>>>>>

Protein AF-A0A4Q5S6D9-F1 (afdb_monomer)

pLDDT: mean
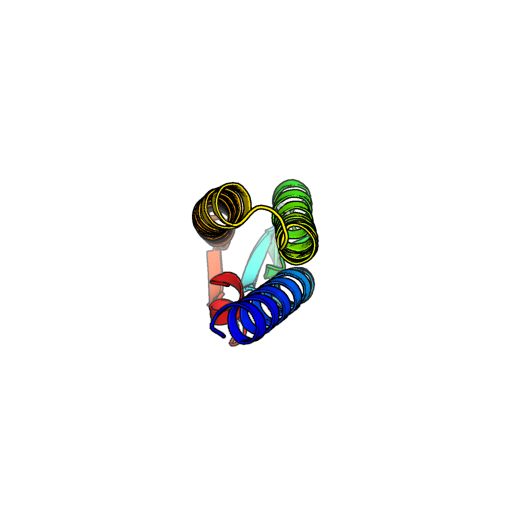 70.72, std 10.16, range [47.94, 84.38]

Foldseek 3Di:
DVLVVVLVVLVVLLVLLVVQQVDFFKFFFQQDPVRDTDGDGRGLVVDPVLNVLSVCLSVLSVVLSVVSVDPVVSVVSVVVSLVSLVVSLVVSVVVVVNGPDIDGDPSNVSSND

Structure (mmCIF, N/CA/C/O backbone):
data_AF-A0A4Q5S6D9-F1
#
_entry.id   AF-A0A4Q5S6D9-F1
#
loop_
_atom_site.group_PDB
_atom_site.id
_atom_site.type_symbol
_atom_site.label_atom_id
_atom_site.label_alt_id
_atom_site.label_comp_id
_atom_site.label_asym_id
_atom_site.label_entity_id
_atom_site.label_seq_id
_atom_site.pdbx_PDB_ins_code
_atom_site.Cartn_x
_atom_site.Cartn_y
_atom_site.Cartn_z
_atom_site.occupancy
_atom_site.B_iso_or_equiv
_atom_site.auth_seq_id
_atom_site.auth_comp_id
_atom_site.auth_asym_id
_atom_site.auth_atom_id
_atom_site.pdbx_PDB_model_num
ATOM 1 N N . MET A 1 1 ? -16.317 -8.518 22.560 1.00 53.22 1 MET A N 1
ATOM 2 C CA . MET A 1 1 ? -14.937 -7.966 22.589 1.00 53.22 1 MET A CA 1
ATOM 3 C C . MET A 1 1 ? -14.202 -8.051 21.234 1.00 53.22 1 MET A C 1
ATOM 5 O 
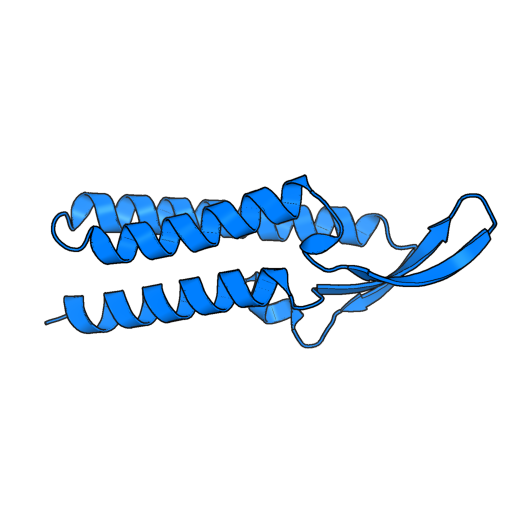O . MET A 1 1 ? -12.983 -8.088 21.202 1.00 53.22 1 MET A O 1
ATOM 9 N N . ILE A 1 2 ? -14.903 -7.954 20.095 1.00 58.56 2 ILE A N 1
ATOM 10 C CA . ILE A 1 2 ? -14.299 -8.095 18.750 1.00 58.56 2 ILE A CA 1
ATOM 11 C C . ILE A 1 2 ? -13.500 -6.856 18.280 1.00 58.56 2 ILE A C 1
ATOM 13 O O . ILE A 1 2 ? -12.722 -6.920 17.338 1.00 58.56 2 ILE A O 1
ATOM 17 N N . GLN A 1 3 ? -13.667 -5.721 18.973 1.00 60.44 3 GLN A N 1
ATOM 18 C CA . GLN A 1 3 ? -13.091 -4.421 18.601 1.00 60.44 3 GLN A CA 1
ATOM 19 C C . GLN A 1 3 ? -11.570 -4.344 18.807 1.00 60.44 3 GLN A C 1
ATOM 21 O O . GLN A 1 3 ? -10.908 -3.622 18.076 1.00 60.44 3 GLN A O 1
ATOM 26 N N . ARG A 1 4 ? -11.013 -5.096 19.774 1.00 71.56 4 ARG A N 1
ATOM 27 C CA . ARG A 1 4 ? -9.572 -5.057 20.092 1.00 71.56 4 ARG A CA 1
ATOM 28 C C . ARG A 1 4 ? -8.704 -5.788 19.065 1.00 71.56 4 ARG A C 1
ATOM 30 O O . ARG A 1 4 ? -7.584 -5.370 18.821 1.00 71.56 4 ARG A O 1
ATOM 37 N N . ILE A 1 5 ? -9.218 -6.853 18.453 1.00 75.38 5 ILE A N 1
ATOM 38 C CA . ILE A 1 5 ? -8.502 -7.609 17.414 1.00 75.38 5 ILE A CA 1
ATOM 39 C C . ILE A 1 5 ? -8.575 -6.878 16.068 1.00 75.38 5 ILE A C 1
ATOM 41 O O . ILE A 1 5 ? -7.575 -6.801 15.365 1.00 75.38 5 ILE A O 1
ATOM 45 N N . GLN A 1 6 ? -9.714 -6.259 15.738 1.00 71.88 6 GLN A N 1
ATOM 46 C CA . GLN A 1 6 ? -9.885 -5.511 14.485 1.00 71.88 6 GLN A CA 1
ATOM 47 C C . GLN A 1 6 ? -8.883 -4.352 14.343 1.00 71.88 6 GLN A C 1
ATOM 49 O O . GLN A 1 6 ? -8.317 -4.164 13.270 1.00 71.88 6 GLN A O 1
ATOM 54 N N . SER A 1 7 ? -8.619 -3.598 15.416 1.00 76.31 7 SER A N 1
ATOM 55 C CA . SER A 1 7 ? -7.621 -2.520 15.393 1.00 76.31 7 SER A CA 1
ATOM 56 C C . SER A 1 7 ? -6.191 -3.035 15.197 1.00 76.31 7 SER A C 1
ATOM 58 O O . SER A 1 7 ? -5.396 -2.351 14.565 1.00 76.31 7 SER A O 1
ATOM 60 N N . VAL A 1 8 ? -5.868 -4.239 15.689 1.00 79.38 8 VAL A N 1
ATOM 61 C CA . VAL A 1 8 ? -4.550 -4.870 15.485 1.00 79.38 8 VAL A CA 1
ATOM 62 C C . VAL A 1 8 ? -4.378 -5.308 14.031 1.00 79.38 8 VAL A C 1
ATOM 64 O O . VAL A 1 8 ? -3.332 -5.051 13.443 1.00 79.38 8 VAL A O 1
ATOM 67 N N . TRP A 1 9 ? -5.414 -5.892 13.420 1.00 78.94 9 TRP A N 1
ATOM 68 C CA . TRP A 1 9 ? -5.395 -6.242 11.995 1.00 78.94 9 TRP A CA 1
ATOM 69 C C . TRP A 1 9 ? -5.272 -5.014 11.094 1.00 78.94 9 TRP A C 1
ATOM 71 O O . TRP A 1 9 ? -4.485 -5.029 10.154 1.00 78.94 9 TRP A O 1
ATOM 81 N N . LEU A 1 10 ? -5.993 -3.933 11.406 1.00 77.25 10 LEU A N 1
ATOM 82 C CA . LEU A 1 10 ? -5.860 -2.671 10.676 1.00 77.25 10 LEU A CA 1
ATOM 83 C C . LEU A 1 10 ? -4.467 -2.051 10.850 1.00 77.25 10 LEU A C 1
ATOM 85 O O . LEU A 1 10 ? -3.929 -1.498 9.898 1.00 77.25 10 LEU A O 1
ATOM 89 N N . LEU A 1 11 ? -3.854 -2.171 12.031 1.00 80.00 11 LEU A N 1
ATOM 90 C CA . LEU A 1 11 ? -2.488 -1.694 12.260 1.00 80.00 11 LEU A CA 1
ATOM 91 C C . LEU A 1 11 ? -1.468 -2.497 11.446 1.00 80.00 11 LEU A C 1
ATOM 93 O O . LEU A 1 11 ? -0.580 -1.907 10.836 1.00 80.00 11 LEU A O 1
ATOM 97 N N . LEU A 1 12 ? -1.619 -3.822 11.392 1.00 81.00 12 LEU A N 1
ATOM 98 C CA . LEU A 1 12 ? -0.766 -4.691 10.581 1.00 81.00 12 LEU A CA 1
ATOM 99 C C . LEU A 1 12 ? -0.938 -4.391 9.085 1.00 81.00 12 LEU A C 1
ATOM 101 O O . LEU A 1 12 ? 0.060 -4.284 8.379 1.00 81.00 12 LEU A O 1
ATOM 105 N N . ALA A 1 13 ? -2.171 -4.163 8.624 1.00 79.25 13 ALA A N 1
ATOM 106 C CA . ALA A 1 13 ? -2.447 -3.744 7.250 1.00 79.25 13 ALA A CA 1
ATOM 107 C C . ALA A 1 13 ? -1.818 -2.379 6.926 1.00 79.25 13 ALA A C 1
ATOM 109 O O . ALA A 1 13 ? -1.178 -2.233 5.891 1.00 79.25 13 ALA A O 1
ATOM 110 N N . ALA A 1 14 ? -1.917 -1.394 7.828 1.00 79.38 14 ALA A N 1
ATOM 111 C CA . ALA A 1 14 ? -1.252 -0.102 7.651 1.00 79.38 14 ALA A CA 1
ATOM 112 C C . ALA A 1 14 ? 0.271 -0.266 7.553 1.00 79.38 14 ALA A C 1
ATOM 114 O O . ALA A 1 14 ? 0.888 0.284 6.643 1.00 79.38 14 ALA A O 1
ATOM 115 N N . ALA A 1 15 ? 0.871 -1.049 8.456 1.00 79.62 15 ALA A N 1
ATOM 116 C CA . ALA A 1 15 ? 2.301 -1.337 8.432 1.00 79.62 15 ALA A CA 1
ATOM 117 C C . ALA A 1 15 ? 2.717 -2.012 7.117 1.00 79.62 15 ALA A C 1
ATOM 119 O O . ALA A 1 15 ? 3.681 -1.573 6.495 1.00 79.62 15 ALA A O 1
ATOM 120 N N . ALA A 1 16 ? 1.964 -3.009 6.650 1.00 77.44 16 ALA A N 1
ATOM 121 C CA . ALA A 1 16 ? 2.209 -3.659 5.367 1.00 77.44 16 ALA A CA 1
ATOM 122 C C . ALA A 1 16 ? 2.098 -2.681 4.182 1.00 77.44 16 ALA A C 1
ATOM 124 O O . ALA A 1 16 ? 2.979 -2.662 3.328 1.00 77.44 16 ALA A O 1
ATOM 125 N N . CYS A 1 17 ? 1.112 -1.779 4.191 1.00 75.81 17 CYS A N 1
ATOM 126 C CA . CYS A 1 17 ? 0.963 -0.731 3.177 1.00 75.81 17 CYS A CA 1
ATOM 127 C C . CYS A 1 17 ? 2.172 0.225 3.136 1.00 75.81 17 CYS A C 1
ATOM 129 O O . CYS A 1 17 ? 2.643 0.598 2.060 1.00 75.81 17 CYS A O 1
ATOM 131 N N . PHE A 1 18 ? 2.719 0.599 4.298 1.00 75.06 18 PHE A N 1
ATOM 132 C CA . PHE A 1 18 ? 3.953 1.391 4.362 1.00 75.06 18 PHE A CA 1
ATOM 133 C C . PHE A 1 18 ? 5.179 0.598 3.902 1.00 75.06 18 PHE A C 1
ATOM 135 O O . PHE A 1 18 ? 6.050 1.160 3.241 1.00 75.06 18 PHE A O 1
ATOM 142 N N . LEU A 1 19 ? 5.242 -0.701 4.198 1.00 73.25 19 LEU A N 1
ATOM 143 C CA . LEU A 1 19 ? 6.291 -1.581 3.685 1.00 73.25 19 LEU A CA 1
ATOM 144 C C . LEU A 1 19 ? 6.223 -1.689 2.154 1.00 73.25 19 LEU A C 1
ATOM 146 O O . LEU A 1 19 ? 7.255 -1.652 1.494 1.00 73.25 19 LEU A O 1
ATOM 150 N N . THR A 1 20 ? 5.032 -1.705 1.560 1.00 71.50 20 THR A N 1
ATOM 151 C CA . THR A 1 20 ? 4.848 -1.690 0.099 1.00 71.50 20 THR A CA 1
ATOM 152 C C . THR A 1 20 ? 5.459 -0.458 -0.587 1.00 71.50 20 THR A C 1
ATOM 154 O O . THR A 1 20 ? 5.807 -0.515 -1.766 1.00 71.50 20 THR A O 1
ATOM 157 N N . LEU A 1 21 ? 5.650 0.659 0.129 1.00 67.81 21 LEU A N 1
ATOM 158 C CA . LEU A 1 21 ? 6.327 1.837 -0.426 1.00 67.81 21 LEU A CA 1
ATOM 159 C C . LEU A 1 21 ? 7.828 1.626 -0.640 1.00 67.81 21 LEU A C 1
ATOM 161 O O . LEU A 1 21 ? 8.398 2.210 -1.562 1.00 67.81 21 LEU A O 1
ATOM 165 N N . THR A 1 22 ? 8.467 0.836 0.221 1.00 65.69 22 THR A N 1
ATOM 166 C CA . THR A 1 22 ? 9.917 0.606 0.204 1.00 65.69 22 THR A CA 1
ATOM 
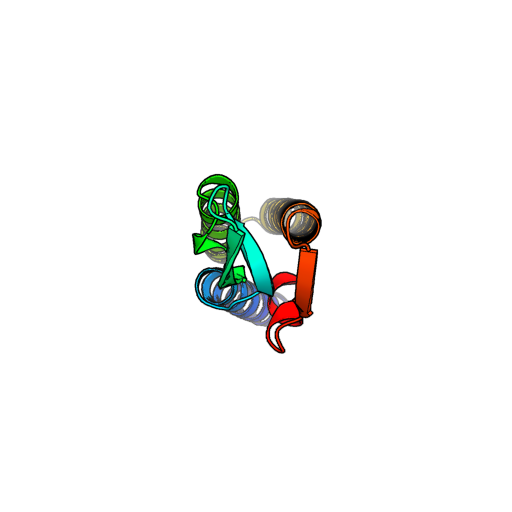167 C C . THR A 1 22 ? 10.287 -0.721 -0.444 1.00 65.69 22 THR A C 1
ATOM 169 O O . THR A 1 22 ? 11.395 -0.858 -0.961 1.00 65.69 22 THR A O 1
ATOM 172 N N . LEU A 1 23 ? 9.369 -1.686 -0.444 1.00 66.94 23 LEU A N 1
ATOM 173 C CA . LEU A 1 23 ? 9.606 -3.015 -0.975 1.00 66.94 23 LEU A CA 1
ATOM 174 C C . LEU A 1 23 ? 9.416 -3.061 -2.500 1.00 66.94 23 LEU A C 1
ATOM 176 O O . LEU A 1 23 ? 8.408 -2.578 -3.021 1.00 66.94 23 LEU A O 1
ATOM 180 N N . PRO A 1 24 ? 10.359 -3.676 -3.230 1.00 62.66 24 PRO A N 1
ATOM 181 C CA . PRO A 1 24 ? 10.237 -3.851 -4.668 1.00 62.66 24 PRO A CA 1
ATOM 182 C C . PRO A 1 24 ? 9.158 -4.893 -4.975 1.00 62.66 24 PRO A C 1
ATOM 184 O O . PRO A 1 24 ? 9.083 -5.934 -4.327 1.00 62.66 24 PRO A O 1
ATOM 187 N N . PHE A 1 25 ? 8.304 -4.624 -5.958 1.00 63.16 25 PHE A N 1
ATOM 188 C CA . PHE A 1 25 ? 7.272 -5.564 -6.406 1.00 63.16 25 PHE A CA 1
ATOM 189 C C . PHE A 1 25 ? 7.783 -6.461 -7.537 1.00 63.16 25 PHE A C 1
ATOM 191 O O . PHE A 1 25 ? 7.479 -7.653 -7.596 1.00 63.16 25 PHE A O 1
ATOM 198 N N . TYR A 1 26 ? 8.599 -5.893 -8.419 1.00 58.34 26 TYR A N 1
ATOM 199 C CA . TYR A 1 26 ? 9.123 -6.566 -9.597 1.00 58.34 26 TYR A CA 1
ATOM 200 C C . TYR A 1 26 ? 10.557 -6.107 -9.837 1.00 58.34 26 TYR A C 1
ATOM 202 O O . TYR A 1 26 ? 10.868 -4.938 -9.635 1.00 58.34 26 TYR A O 1
ATOM 210 N N . TYR A 1 27 ? 11.433 -7.010 -10.248 1.00 60.59 27 TYR A N 1
ATOM 211 C CA . TYR A 1 27 ? 12.763 -6.658 -10.728 1.00 60.59 27 TYR A CA 1
ATOM 212 C C . TYR A 1 27 ? 12.778 -6.889 -12.225 1.00 60.59 27 TYR A C 1
ATOM 214 O O . TYR A 1 27 ? 12.512 -8.010 -12.654 1.00 60.59 27 TYR A O 1
ATOM 222 N N . GLY A 1 28 ? 13.065 -5.866 -13.022 1.00 56.12 28 GLY A N 1
ATOM 223 C CA . GLY A 1 28 ? 13.056 -6.028 -14.467 1.00 56.12 28 GLY A CA 1
ATOM 224 C C . GLY A 1 28 ? 13.975 -5.062 -15.184 1.00 56.12 28 GLY A C 1
ATOM 225 O O . GLY A 1 28 ? 14.310 -3.994 -14.678 1.00 56.12 28 GLY A O 1
ATOM 226 N N . ASN A 1 29 ? 14.368 -5.457 -16.388 1.00 56.97 29 ASN A N 1
ATOM 227 C CA . ASN A 1 29 ? 15.118 -4.605 -17.291 1.00 56.97 29 ASN A CA 1
ATOM 228 C C . ASN A 1 29 ? 14.152 -3.655 -17.999 1.00 56.97 29 ASN A C 1
ATOM 230 O O . ASN A 1 29 ? 13.233 -4.097 -18.698 1.00 56.97 29 ASN A O 1
ATOM 234 N N . VAL A 1 30 ? 14.387 -2.355 -17.845 1.00 57.03 30 VAL A N 1
ATOM 235 C CA . VAL A 1 30 ? 13.761 -1.331 -18.686 1.00 57.03 30 VAL A CA 1
ATOM 236 C C . VAL A 1 30 ? 14.727 -1.038 -19.828 1.00 57.03 30 VAL A C 1
ATOM 238 O O . VAL A 1 30 ? 15.911 -0.796 -19.592 1.00 57.03 30 VAL A O 1
ATOM 241 N N . VAL A 1 31 ? 14.249 -1.105 -21.071 1.00 52.09 31 VAL A N 1
ATOM 242 C CA . VAL A 1 31 ? 15.031 -0.664 -22.232 1.00 52.09 31 VAL A CA 1
ATOM 243 C C . VAL A 1 31 ? 14.808 0.837 -22.362 1.00 52.09 31 VAL A C 1
ATOM 245 O O . VAL A 1 31 ? 13.717 1.271 -22.727 1.00 52.09 31 VAL A O 1
ATOM 248 N N . GLN A 1 32 ? 15.816 1.627 -22.003 1.00 53.22 32 GLN A N 1
ATOM 249 C CA . GLN A 1 32 ? 15.815 3.067 -22.256 1.00 53.22 32 GLN A CA 1
ATOM 250 C C . GLN A 1 32 ? 16.107 3.328 -23.747 1.00 53.22 32 GLN A C 1
ATOM 252 O O . GLN A 1 32 ? 16.633 2.447 -24.430 1.00 53.22 32 GLN A O 1
ATOM 257 N N . GLU A 1 33 ? 15.780 4.521 -24.260 1.00 48.91 33 GLU A N 1
ATOM 258 C CA . GLU A 1 33 ? 15.999 4.903 -25.673 1.00 48.91 33 GLU A CA 1
ATOM 259 C C . GLU A 1 33 ? 17.454 4.687 -26.155 1.00 48.91 33 GLU A C 1
ATOM 261 O O . GLU A 1 33 ? 17.671 4.458 -27.342 1.00 48.91 33 GLU A O 1
ATOM 266 N N . ASP A 1 34 ? 18.424 4.633 -25.233 1.00 52.72 34 ASP A N 1
ATOM 267 C CA . ASP A 1 34 ? 19.849 4.347 -25.474 1.00 52.72 34 ASP A CA 1
ATOM 268 C C . ASP A 1 34 ? 20.235 2.846 -25.478 1.00 52.72 34 ASP A C 1
ATOM 270 O O . ASP A 1 34 ? 21.416 2.501 -25.448 1.00 52.72 34 ASP A O 1
ATOM 274 N N . GLN A 1 35 ? 19.270 1.916 -25.513 1.00 50.69 35 GLN A N 1
ATOM 275 C CA . GLN A 1 35 ? 19.492 0.452 -25.543 1.00 50.69 35 GLN A CA 1
ATOM 276 C C . GLN A 1 35 ? 20.257 -0.142 -24.340 1.00 50.69 35 GLN A C 1
ATOM 278 O O . GLN A 1 35 ? 20.579 -1.336 -24.323 1.00 50.69 35 GLN A O 1
ATOM 283 N N . THR A 1 36 ? 20.514 0.639 -23.295 1.00 47.94 36 THR A N 1
ATOM 284 C CA . THR A 1 36 ? 21.101 0.167 -22.039 1.00 47.94 36 THR A CA 1
ATOM 285 C C . THR A 1 36 ? 20.047 -0.553 -21.198 1.00 47.94 36 THR A C 1
ATOM 287 O O . THR A 1 36 ? 18.986 -0.020 -20.879 1.00 47.94 36 THR A O 1
ATOM 290 N N . ARG A 1 37 ? 20.334 -1.813 -20.846 1.00 50.44 37 ARG A N 1
ATOM 291 C CA . ARG A 1 37 ? 19.494 -2.621 -19.952 1.00 50.44 37 ARG A CA 1
ATOM 292 C C . ARG A 1 37 ? 19.811 -2.230 -18.511 1.00 50.44 37 ARG A C 1
ATOM 294 O O . ARG A 1 37 ? 20.823 -2.672 -17.969 1.00 50.44 37 ARG A O 1
ATOM 301 N N . LEU A 1 38 ? 18.975 -1.394 -17.905 1.00 55.28 38 LEU A N 1
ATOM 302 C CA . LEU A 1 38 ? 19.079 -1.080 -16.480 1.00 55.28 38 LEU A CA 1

<<<<<

In the data above, start at the line that has "ATOM 62 C C", stop after the line that has "ATOM 109 O O", and print every line in between exactly as it stands.

ATOM 62 C C . VAL A 1 8 ? -4.378 -5.308 14.031 1.00 79.38 8 VAL A C 1
ATOM 64 O O . VAL A 1 8 ? -3.332 -5.051 13.443 1.00 79.38 8 VAL A O 1
ATOM 67 N N . TRP A 1 9 ? -5.414 -5.892 13.420 1.00 78.94 9 TRP A N 1
ATOM 68 C CA . TRP A 1 9 ? -5.395 -6.242 11.995 1.00 78.94 9 TRP A CA 1
ATOM 69 C C . TRP A 1 9 ? -5.272 -5.014 11.094 1.00 78.94 9 TRP A C 1
ATOM 71 O O . TRP A 1 9 ? -4.485 -5.029 10.154 1.00 78.94 9 TRP A O 1
ATOM 81 N N . LEU A 1 10 ? -5.993 -3.933 11.406 1.00 77.25 10 LEU A N 1
ATOM 82 C CA . LEU A 1 10 ? -5.860 -2.671 10.676 1.00 77.25 10 LEU A CA 1
ATOM 83 C C . LEU A 1 10 ? -4.467 -2.051 10.850 1.00 77.25 10 LEU A C 1
ATOM 85 O O . LEU A 1 10 ? -3.929 -1.498 9.898 1.00 77.25 10 LEU A O 1
ATOM 89 N N . LEU A 1 11 ? -3.854 -2.171 12.031 1.00 80.00 11 LEU A N 1
ATOM 90 C CA . LEU A 1 11 ? -2.488 -1.694 12.260 1.00 80.00 11 LEU A CA 1
ATOM 91 C C . LEU A 1 11 ? -1.468 -2.497 11.446 1.00 80.00 11 LEU A C 1
ATOM 93 O O . LEU A 1 11 ? -0.580 -1.907 10.836 1.00 80.00 11 LEU A O 1
ATOM 97 N N . LEU A 1 12 ? -1.619 -3.822 11.392 1.00 81.00 12 LEU A N 1
ATOM 98 C CA . LEU A 1 12 ? -0.766 -4.691 10.581 1.00 81.00 12 LEU A CA 1
ATOM 99 C C . LEU A 1 12 ? -0.938 -4.391 9.085 1.00 81.00 12 LEU A C 1
ATOM 101 O O . LEU A 1 12 ? 0.060 -4.284 8.379 1.00 81.00 12 LEU A O 1
ATOM 105 N N . ALA A 1 13 ? -2.171 -4.163 8.624 1.00 79.25 13 ALA A N 1
ATOM 106 C CA . ALA A 1 13 ? -2.447 -3.744 7.250 1.00 79.25 13 ALA A CA 1
ATOM 107 C C . ALA A 1 13 ? -1.818 -2.379 6.926 1.00 79.25 13 ALA A C 1
ATOM 109 O O . ALA A 1 13 ? -1.178 -2.233 5.891 1.00 79.25 13 ALA A O 1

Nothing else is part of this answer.